This blog series will explore the truth about widely held myths about youth and young adults and religious practices based on the findings from the National Study of Youth and Religion as presented in Souls in Transition: The Religious and Spiritual Lives of Emerging Adults by Christian Smith with Patricia Snell.

I can’t visit a church on Sunday morning without hearing someone comment about the decline in young people and young families in the church. Sometimes this is articulated as a simple complaint. Other times, denial. “They’ll come back when they get married/have children,” those folks often say.

The National Study of Youth and Religion’s research on young adults reveals something very interesting about this apparent decline: The mainline church loses many of its own young adults, but gains about the same number of young adults from other (usually more conservative) denominations. About 20 percent of mainline Protestant youth (58 youth surveyed) had left their churches between the ages of 18 and 24, while about 10 percent (79 youth surveyed) of conservative Protestants had joined mainline churches, more than compensating for the loss. “This is noteworthy because it counters so much of the ‘bad news’ that has been continually reported over the last four decades about mainline Protestant decline.” (Souls in Transition, pg. 111)

Researchers suggested that wider cultural influences contribute to this reality. The young people they surveyed largely embraced the conviction that diversity, including religious diversity, should be embraced. “… and to be socially inclusive has the unintended consequence of minimizing the importance of religious particularities and so encouraging emerging adults to conceive of religions as being generically similar. This produces a vision of religion in general that also turns out, we will show, to be not very appealing to most emerging adults.” (Souls in Transition, pg. 81.)

Given this social inclusivity, it is not surprising that mainline Protestant youth are among the most likely to rate their faith as “not very important.” Conservative Protestants are among the most likely to rate their faith as “very or extremely important.” (Souls in Transition, pg. 113.)

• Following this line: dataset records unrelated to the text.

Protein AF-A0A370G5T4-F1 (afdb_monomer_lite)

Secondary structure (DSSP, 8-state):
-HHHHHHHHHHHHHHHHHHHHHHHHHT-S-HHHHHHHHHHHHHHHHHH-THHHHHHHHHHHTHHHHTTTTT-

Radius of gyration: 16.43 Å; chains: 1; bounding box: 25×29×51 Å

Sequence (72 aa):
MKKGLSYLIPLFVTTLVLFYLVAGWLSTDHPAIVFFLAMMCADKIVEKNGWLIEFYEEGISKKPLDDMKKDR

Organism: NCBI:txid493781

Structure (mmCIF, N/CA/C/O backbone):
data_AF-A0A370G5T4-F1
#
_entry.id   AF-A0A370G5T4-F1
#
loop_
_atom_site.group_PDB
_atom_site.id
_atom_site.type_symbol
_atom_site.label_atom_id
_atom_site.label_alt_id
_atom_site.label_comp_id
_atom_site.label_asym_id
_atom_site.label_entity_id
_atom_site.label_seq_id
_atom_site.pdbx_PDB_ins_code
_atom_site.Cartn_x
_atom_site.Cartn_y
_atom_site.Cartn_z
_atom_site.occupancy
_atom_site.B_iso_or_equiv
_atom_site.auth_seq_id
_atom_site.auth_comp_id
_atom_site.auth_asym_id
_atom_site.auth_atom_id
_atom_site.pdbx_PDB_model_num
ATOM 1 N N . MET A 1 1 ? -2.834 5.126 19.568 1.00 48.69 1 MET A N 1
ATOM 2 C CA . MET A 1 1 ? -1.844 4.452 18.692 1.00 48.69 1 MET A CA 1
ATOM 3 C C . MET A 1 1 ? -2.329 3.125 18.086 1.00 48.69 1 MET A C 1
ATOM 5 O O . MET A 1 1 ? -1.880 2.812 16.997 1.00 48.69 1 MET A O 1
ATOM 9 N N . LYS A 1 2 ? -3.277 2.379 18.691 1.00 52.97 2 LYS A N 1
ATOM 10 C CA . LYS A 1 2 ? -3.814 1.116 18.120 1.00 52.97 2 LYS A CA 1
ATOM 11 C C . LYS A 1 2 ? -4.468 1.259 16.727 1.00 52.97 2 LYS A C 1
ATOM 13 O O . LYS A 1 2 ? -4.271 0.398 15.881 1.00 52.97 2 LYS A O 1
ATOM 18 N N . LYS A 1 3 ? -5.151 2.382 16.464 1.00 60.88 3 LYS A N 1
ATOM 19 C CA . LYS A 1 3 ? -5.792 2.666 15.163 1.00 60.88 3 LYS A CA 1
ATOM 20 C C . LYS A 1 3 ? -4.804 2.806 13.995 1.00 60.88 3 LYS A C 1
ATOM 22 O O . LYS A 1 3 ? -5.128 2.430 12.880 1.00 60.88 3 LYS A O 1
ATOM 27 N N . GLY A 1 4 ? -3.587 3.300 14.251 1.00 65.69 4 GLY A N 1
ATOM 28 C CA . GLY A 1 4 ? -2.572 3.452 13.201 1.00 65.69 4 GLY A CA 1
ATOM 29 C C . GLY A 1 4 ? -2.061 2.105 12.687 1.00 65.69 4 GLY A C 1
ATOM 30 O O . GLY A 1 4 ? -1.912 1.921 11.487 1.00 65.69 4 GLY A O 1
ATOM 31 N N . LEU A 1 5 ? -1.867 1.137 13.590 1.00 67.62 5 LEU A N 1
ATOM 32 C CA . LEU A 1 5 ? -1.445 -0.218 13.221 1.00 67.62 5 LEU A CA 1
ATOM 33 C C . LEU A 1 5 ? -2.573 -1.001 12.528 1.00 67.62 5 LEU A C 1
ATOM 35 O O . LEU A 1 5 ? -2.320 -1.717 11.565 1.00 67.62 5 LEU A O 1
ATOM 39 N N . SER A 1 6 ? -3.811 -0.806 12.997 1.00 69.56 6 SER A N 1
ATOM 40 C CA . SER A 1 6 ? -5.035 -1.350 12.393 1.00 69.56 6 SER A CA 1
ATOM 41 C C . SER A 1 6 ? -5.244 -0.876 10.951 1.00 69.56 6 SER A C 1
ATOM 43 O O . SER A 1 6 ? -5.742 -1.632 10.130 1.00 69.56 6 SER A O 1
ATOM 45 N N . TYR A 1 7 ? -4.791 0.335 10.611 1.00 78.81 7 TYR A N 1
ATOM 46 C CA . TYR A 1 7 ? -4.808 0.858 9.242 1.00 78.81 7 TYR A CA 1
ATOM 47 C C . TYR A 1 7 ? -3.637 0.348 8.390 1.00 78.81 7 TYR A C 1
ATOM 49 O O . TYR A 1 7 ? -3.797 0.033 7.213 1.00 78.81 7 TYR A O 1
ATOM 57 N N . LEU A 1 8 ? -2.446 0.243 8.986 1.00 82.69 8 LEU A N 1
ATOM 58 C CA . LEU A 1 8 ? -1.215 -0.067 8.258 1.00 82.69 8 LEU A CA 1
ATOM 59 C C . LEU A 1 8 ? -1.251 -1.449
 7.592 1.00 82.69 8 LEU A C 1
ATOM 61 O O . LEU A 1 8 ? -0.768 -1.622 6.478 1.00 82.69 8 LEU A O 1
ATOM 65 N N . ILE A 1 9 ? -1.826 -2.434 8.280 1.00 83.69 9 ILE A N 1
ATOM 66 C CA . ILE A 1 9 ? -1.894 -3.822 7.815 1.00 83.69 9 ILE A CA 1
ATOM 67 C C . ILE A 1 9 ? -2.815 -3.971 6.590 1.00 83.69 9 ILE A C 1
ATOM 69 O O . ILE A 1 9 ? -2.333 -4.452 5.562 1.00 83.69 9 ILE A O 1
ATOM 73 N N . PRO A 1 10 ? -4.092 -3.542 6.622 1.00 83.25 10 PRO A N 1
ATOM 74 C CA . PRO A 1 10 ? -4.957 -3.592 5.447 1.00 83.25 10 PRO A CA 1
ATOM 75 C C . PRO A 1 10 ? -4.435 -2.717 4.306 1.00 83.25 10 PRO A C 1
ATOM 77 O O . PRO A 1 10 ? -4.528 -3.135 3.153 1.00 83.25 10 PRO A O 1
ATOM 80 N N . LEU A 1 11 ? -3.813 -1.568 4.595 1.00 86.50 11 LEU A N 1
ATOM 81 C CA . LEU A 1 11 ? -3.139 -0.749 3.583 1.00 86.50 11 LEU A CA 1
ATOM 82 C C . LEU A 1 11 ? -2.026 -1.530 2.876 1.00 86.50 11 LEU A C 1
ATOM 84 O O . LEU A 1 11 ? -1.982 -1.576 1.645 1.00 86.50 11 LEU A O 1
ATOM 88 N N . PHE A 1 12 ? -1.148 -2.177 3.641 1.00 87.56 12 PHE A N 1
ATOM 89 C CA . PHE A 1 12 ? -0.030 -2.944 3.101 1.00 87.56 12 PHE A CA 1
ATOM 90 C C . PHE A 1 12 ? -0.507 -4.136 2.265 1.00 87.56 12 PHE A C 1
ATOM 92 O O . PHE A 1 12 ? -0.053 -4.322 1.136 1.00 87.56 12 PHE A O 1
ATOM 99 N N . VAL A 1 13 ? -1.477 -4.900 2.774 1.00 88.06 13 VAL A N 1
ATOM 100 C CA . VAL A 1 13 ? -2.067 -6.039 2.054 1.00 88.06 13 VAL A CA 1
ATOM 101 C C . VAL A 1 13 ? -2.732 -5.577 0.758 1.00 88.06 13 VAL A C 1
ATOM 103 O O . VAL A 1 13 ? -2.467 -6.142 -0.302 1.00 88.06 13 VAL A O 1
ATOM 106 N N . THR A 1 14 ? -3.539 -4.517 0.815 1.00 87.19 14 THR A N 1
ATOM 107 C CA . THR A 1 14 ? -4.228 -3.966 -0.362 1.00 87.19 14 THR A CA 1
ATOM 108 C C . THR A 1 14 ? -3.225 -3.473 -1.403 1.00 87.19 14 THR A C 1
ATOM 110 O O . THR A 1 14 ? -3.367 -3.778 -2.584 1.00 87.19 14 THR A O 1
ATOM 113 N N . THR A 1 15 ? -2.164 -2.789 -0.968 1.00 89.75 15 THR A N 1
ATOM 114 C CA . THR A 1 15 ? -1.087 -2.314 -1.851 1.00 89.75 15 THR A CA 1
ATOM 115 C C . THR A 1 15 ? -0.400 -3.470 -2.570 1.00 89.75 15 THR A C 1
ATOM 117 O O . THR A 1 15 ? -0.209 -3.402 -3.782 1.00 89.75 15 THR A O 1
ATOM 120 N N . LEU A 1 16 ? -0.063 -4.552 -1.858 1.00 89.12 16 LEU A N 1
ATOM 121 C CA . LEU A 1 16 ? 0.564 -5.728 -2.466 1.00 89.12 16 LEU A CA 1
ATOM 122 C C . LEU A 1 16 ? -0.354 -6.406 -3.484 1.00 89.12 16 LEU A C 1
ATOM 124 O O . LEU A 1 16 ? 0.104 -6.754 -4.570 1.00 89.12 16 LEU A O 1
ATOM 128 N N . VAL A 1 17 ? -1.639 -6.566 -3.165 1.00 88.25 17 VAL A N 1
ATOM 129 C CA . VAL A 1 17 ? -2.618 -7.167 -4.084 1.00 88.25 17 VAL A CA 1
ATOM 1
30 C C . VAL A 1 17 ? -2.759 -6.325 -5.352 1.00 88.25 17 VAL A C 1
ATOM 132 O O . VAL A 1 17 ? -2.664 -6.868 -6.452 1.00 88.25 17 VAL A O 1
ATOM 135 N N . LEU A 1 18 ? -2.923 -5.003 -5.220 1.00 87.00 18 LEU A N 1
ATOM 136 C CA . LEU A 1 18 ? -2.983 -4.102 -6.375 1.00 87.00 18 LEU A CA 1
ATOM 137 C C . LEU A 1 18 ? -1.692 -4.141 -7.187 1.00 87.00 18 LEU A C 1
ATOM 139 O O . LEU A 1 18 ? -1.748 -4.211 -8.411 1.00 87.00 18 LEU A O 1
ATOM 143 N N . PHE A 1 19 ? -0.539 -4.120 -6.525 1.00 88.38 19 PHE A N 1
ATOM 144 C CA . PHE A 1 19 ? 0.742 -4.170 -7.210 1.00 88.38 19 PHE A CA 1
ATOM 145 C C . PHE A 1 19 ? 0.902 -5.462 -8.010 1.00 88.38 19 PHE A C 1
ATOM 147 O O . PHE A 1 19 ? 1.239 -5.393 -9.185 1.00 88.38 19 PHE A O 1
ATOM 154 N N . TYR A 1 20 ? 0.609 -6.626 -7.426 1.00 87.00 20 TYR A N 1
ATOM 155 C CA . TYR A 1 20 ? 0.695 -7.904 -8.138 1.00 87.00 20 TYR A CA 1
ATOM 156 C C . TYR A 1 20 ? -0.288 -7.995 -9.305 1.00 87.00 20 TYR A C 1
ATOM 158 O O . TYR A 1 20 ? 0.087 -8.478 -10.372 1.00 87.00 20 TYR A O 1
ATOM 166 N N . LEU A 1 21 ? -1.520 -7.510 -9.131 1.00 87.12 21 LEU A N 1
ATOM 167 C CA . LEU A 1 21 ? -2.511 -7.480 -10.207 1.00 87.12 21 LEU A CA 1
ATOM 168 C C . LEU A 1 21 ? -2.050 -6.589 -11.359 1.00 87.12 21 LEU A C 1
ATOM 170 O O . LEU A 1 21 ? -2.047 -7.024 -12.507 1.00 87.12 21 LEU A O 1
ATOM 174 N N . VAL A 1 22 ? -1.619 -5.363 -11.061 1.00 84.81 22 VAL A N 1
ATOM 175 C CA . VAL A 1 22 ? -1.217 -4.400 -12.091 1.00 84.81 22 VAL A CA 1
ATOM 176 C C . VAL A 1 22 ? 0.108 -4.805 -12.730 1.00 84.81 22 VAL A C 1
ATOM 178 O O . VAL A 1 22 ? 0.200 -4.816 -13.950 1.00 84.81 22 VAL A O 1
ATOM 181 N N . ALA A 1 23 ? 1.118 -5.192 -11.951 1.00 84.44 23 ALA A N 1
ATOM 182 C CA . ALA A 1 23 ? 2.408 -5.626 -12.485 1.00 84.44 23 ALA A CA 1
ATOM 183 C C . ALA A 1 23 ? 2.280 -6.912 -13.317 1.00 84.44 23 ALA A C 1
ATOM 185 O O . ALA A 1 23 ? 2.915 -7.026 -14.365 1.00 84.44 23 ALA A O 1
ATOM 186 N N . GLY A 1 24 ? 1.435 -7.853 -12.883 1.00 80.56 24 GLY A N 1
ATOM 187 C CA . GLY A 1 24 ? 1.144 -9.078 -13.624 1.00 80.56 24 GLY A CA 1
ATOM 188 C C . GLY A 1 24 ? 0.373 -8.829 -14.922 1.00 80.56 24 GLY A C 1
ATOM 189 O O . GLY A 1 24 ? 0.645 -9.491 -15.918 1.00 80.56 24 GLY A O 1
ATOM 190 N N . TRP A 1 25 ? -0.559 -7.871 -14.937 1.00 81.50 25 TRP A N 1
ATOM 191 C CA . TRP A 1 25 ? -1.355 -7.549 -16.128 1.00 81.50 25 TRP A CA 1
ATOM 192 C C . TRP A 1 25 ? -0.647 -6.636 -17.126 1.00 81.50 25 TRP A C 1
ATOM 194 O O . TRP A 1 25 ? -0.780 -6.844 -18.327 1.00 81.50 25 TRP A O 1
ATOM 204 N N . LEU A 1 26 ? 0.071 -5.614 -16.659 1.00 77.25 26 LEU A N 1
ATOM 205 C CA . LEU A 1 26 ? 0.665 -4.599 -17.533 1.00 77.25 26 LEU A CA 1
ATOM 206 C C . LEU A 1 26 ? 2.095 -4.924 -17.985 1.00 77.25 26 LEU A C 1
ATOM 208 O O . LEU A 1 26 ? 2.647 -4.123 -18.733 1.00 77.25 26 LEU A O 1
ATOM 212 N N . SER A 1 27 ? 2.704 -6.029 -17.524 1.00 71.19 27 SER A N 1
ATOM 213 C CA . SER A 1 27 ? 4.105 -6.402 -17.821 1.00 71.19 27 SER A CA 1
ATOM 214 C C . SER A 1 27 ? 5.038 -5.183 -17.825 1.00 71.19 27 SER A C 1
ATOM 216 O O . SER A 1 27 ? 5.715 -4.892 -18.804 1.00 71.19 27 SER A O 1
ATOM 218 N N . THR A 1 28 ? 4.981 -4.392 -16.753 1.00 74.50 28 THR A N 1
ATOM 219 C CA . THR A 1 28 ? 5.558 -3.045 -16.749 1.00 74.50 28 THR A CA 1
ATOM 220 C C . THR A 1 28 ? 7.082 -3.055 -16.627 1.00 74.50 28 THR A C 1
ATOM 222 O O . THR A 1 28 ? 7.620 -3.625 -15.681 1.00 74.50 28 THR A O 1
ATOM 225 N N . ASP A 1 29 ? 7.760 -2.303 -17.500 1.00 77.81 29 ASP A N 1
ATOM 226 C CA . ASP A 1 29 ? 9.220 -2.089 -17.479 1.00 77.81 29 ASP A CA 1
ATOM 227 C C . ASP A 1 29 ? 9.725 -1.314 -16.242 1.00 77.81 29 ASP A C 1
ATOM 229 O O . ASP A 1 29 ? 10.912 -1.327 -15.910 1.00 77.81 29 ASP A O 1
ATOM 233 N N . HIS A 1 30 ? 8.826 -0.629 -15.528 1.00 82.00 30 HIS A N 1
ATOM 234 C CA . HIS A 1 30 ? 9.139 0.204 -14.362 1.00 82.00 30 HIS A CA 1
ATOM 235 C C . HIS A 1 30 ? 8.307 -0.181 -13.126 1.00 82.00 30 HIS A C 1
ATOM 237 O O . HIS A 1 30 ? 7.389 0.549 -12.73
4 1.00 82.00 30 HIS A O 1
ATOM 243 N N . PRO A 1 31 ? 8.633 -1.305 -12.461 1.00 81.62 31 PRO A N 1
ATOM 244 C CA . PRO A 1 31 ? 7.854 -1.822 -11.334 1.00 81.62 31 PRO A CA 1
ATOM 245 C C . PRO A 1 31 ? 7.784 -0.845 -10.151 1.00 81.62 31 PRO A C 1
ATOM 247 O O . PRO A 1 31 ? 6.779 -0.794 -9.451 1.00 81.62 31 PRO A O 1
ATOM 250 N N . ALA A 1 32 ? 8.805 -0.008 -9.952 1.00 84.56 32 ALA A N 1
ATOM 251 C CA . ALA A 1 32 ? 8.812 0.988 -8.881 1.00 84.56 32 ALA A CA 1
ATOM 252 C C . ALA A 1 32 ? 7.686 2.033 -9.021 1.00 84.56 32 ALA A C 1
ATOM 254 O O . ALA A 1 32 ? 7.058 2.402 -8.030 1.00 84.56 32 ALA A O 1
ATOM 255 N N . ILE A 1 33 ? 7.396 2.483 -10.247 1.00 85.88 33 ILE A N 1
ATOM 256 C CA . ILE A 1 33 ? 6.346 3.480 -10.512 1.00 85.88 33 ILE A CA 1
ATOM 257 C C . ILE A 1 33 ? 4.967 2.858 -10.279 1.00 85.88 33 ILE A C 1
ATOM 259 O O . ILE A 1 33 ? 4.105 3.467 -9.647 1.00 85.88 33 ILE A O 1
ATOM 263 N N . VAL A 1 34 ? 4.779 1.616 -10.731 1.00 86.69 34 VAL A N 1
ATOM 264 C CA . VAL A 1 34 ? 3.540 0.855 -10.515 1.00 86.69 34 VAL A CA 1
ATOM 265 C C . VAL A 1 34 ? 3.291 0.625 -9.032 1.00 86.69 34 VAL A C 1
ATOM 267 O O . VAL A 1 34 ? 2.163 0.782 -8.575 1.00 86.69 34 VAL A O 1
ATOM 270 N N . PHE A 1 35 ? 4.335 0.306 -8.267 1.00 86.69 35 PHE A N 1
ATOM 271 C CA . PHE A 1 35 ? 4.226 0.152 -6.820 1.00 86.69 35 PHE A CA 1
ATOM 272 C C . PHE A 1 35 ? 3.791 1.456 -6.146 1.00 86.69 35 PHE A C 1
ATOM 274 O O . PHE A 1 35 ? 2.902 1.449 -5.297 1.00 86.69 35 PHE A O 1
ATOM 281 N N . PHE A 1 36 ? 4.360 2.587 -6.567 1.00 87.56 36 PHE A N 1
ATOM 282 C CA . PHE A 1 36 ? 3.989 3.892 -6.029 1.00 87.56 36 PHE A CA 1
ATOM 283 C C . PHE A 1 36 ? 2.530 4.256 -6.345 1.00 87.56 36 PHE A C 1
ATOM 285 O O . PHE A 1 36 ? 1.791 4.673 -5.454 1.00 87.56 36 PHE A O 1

Mainline Protestants for years have positioned themselves as more open, less exclusive churches. In an effort to appeal to the non-religious, mainline Protestants tend to tone down their ‘religious’ language. This effort is well-intended; however, people then miss a substantive interpretation of the gospel, a valuing of of the Bible and a coherent set of religious beliefs. After all, young people learn about embracing diversity everywhere – at school, in the community, and in the media. Why do they need one more place to teach them the same thing they are already learning everywhere else? Church simply does not stand out among the chorus of voices singing the exact same song.

The commitment to diversity comes out of religious conviction. Mainline Protestants often interpret Biblical texts as affirming all people, all life, to be a sacred creation of God. All life, therefore, should be included in God’s promises of love, grace and peace. Further, many mainline Protestant believers would affirm that Jesus’ message was one that specifically welcomed the outcast – the ones deemed “unacceptable” by the wider culture.

The mainline Protestant faithful simply need to get better at understanding and articulating what they already believe. They’d probably be better at retaining our own, perhaps even attracting a few more of the “unaffiliated.” Just be more obvious about what the mainline church is – that might be one way to grow.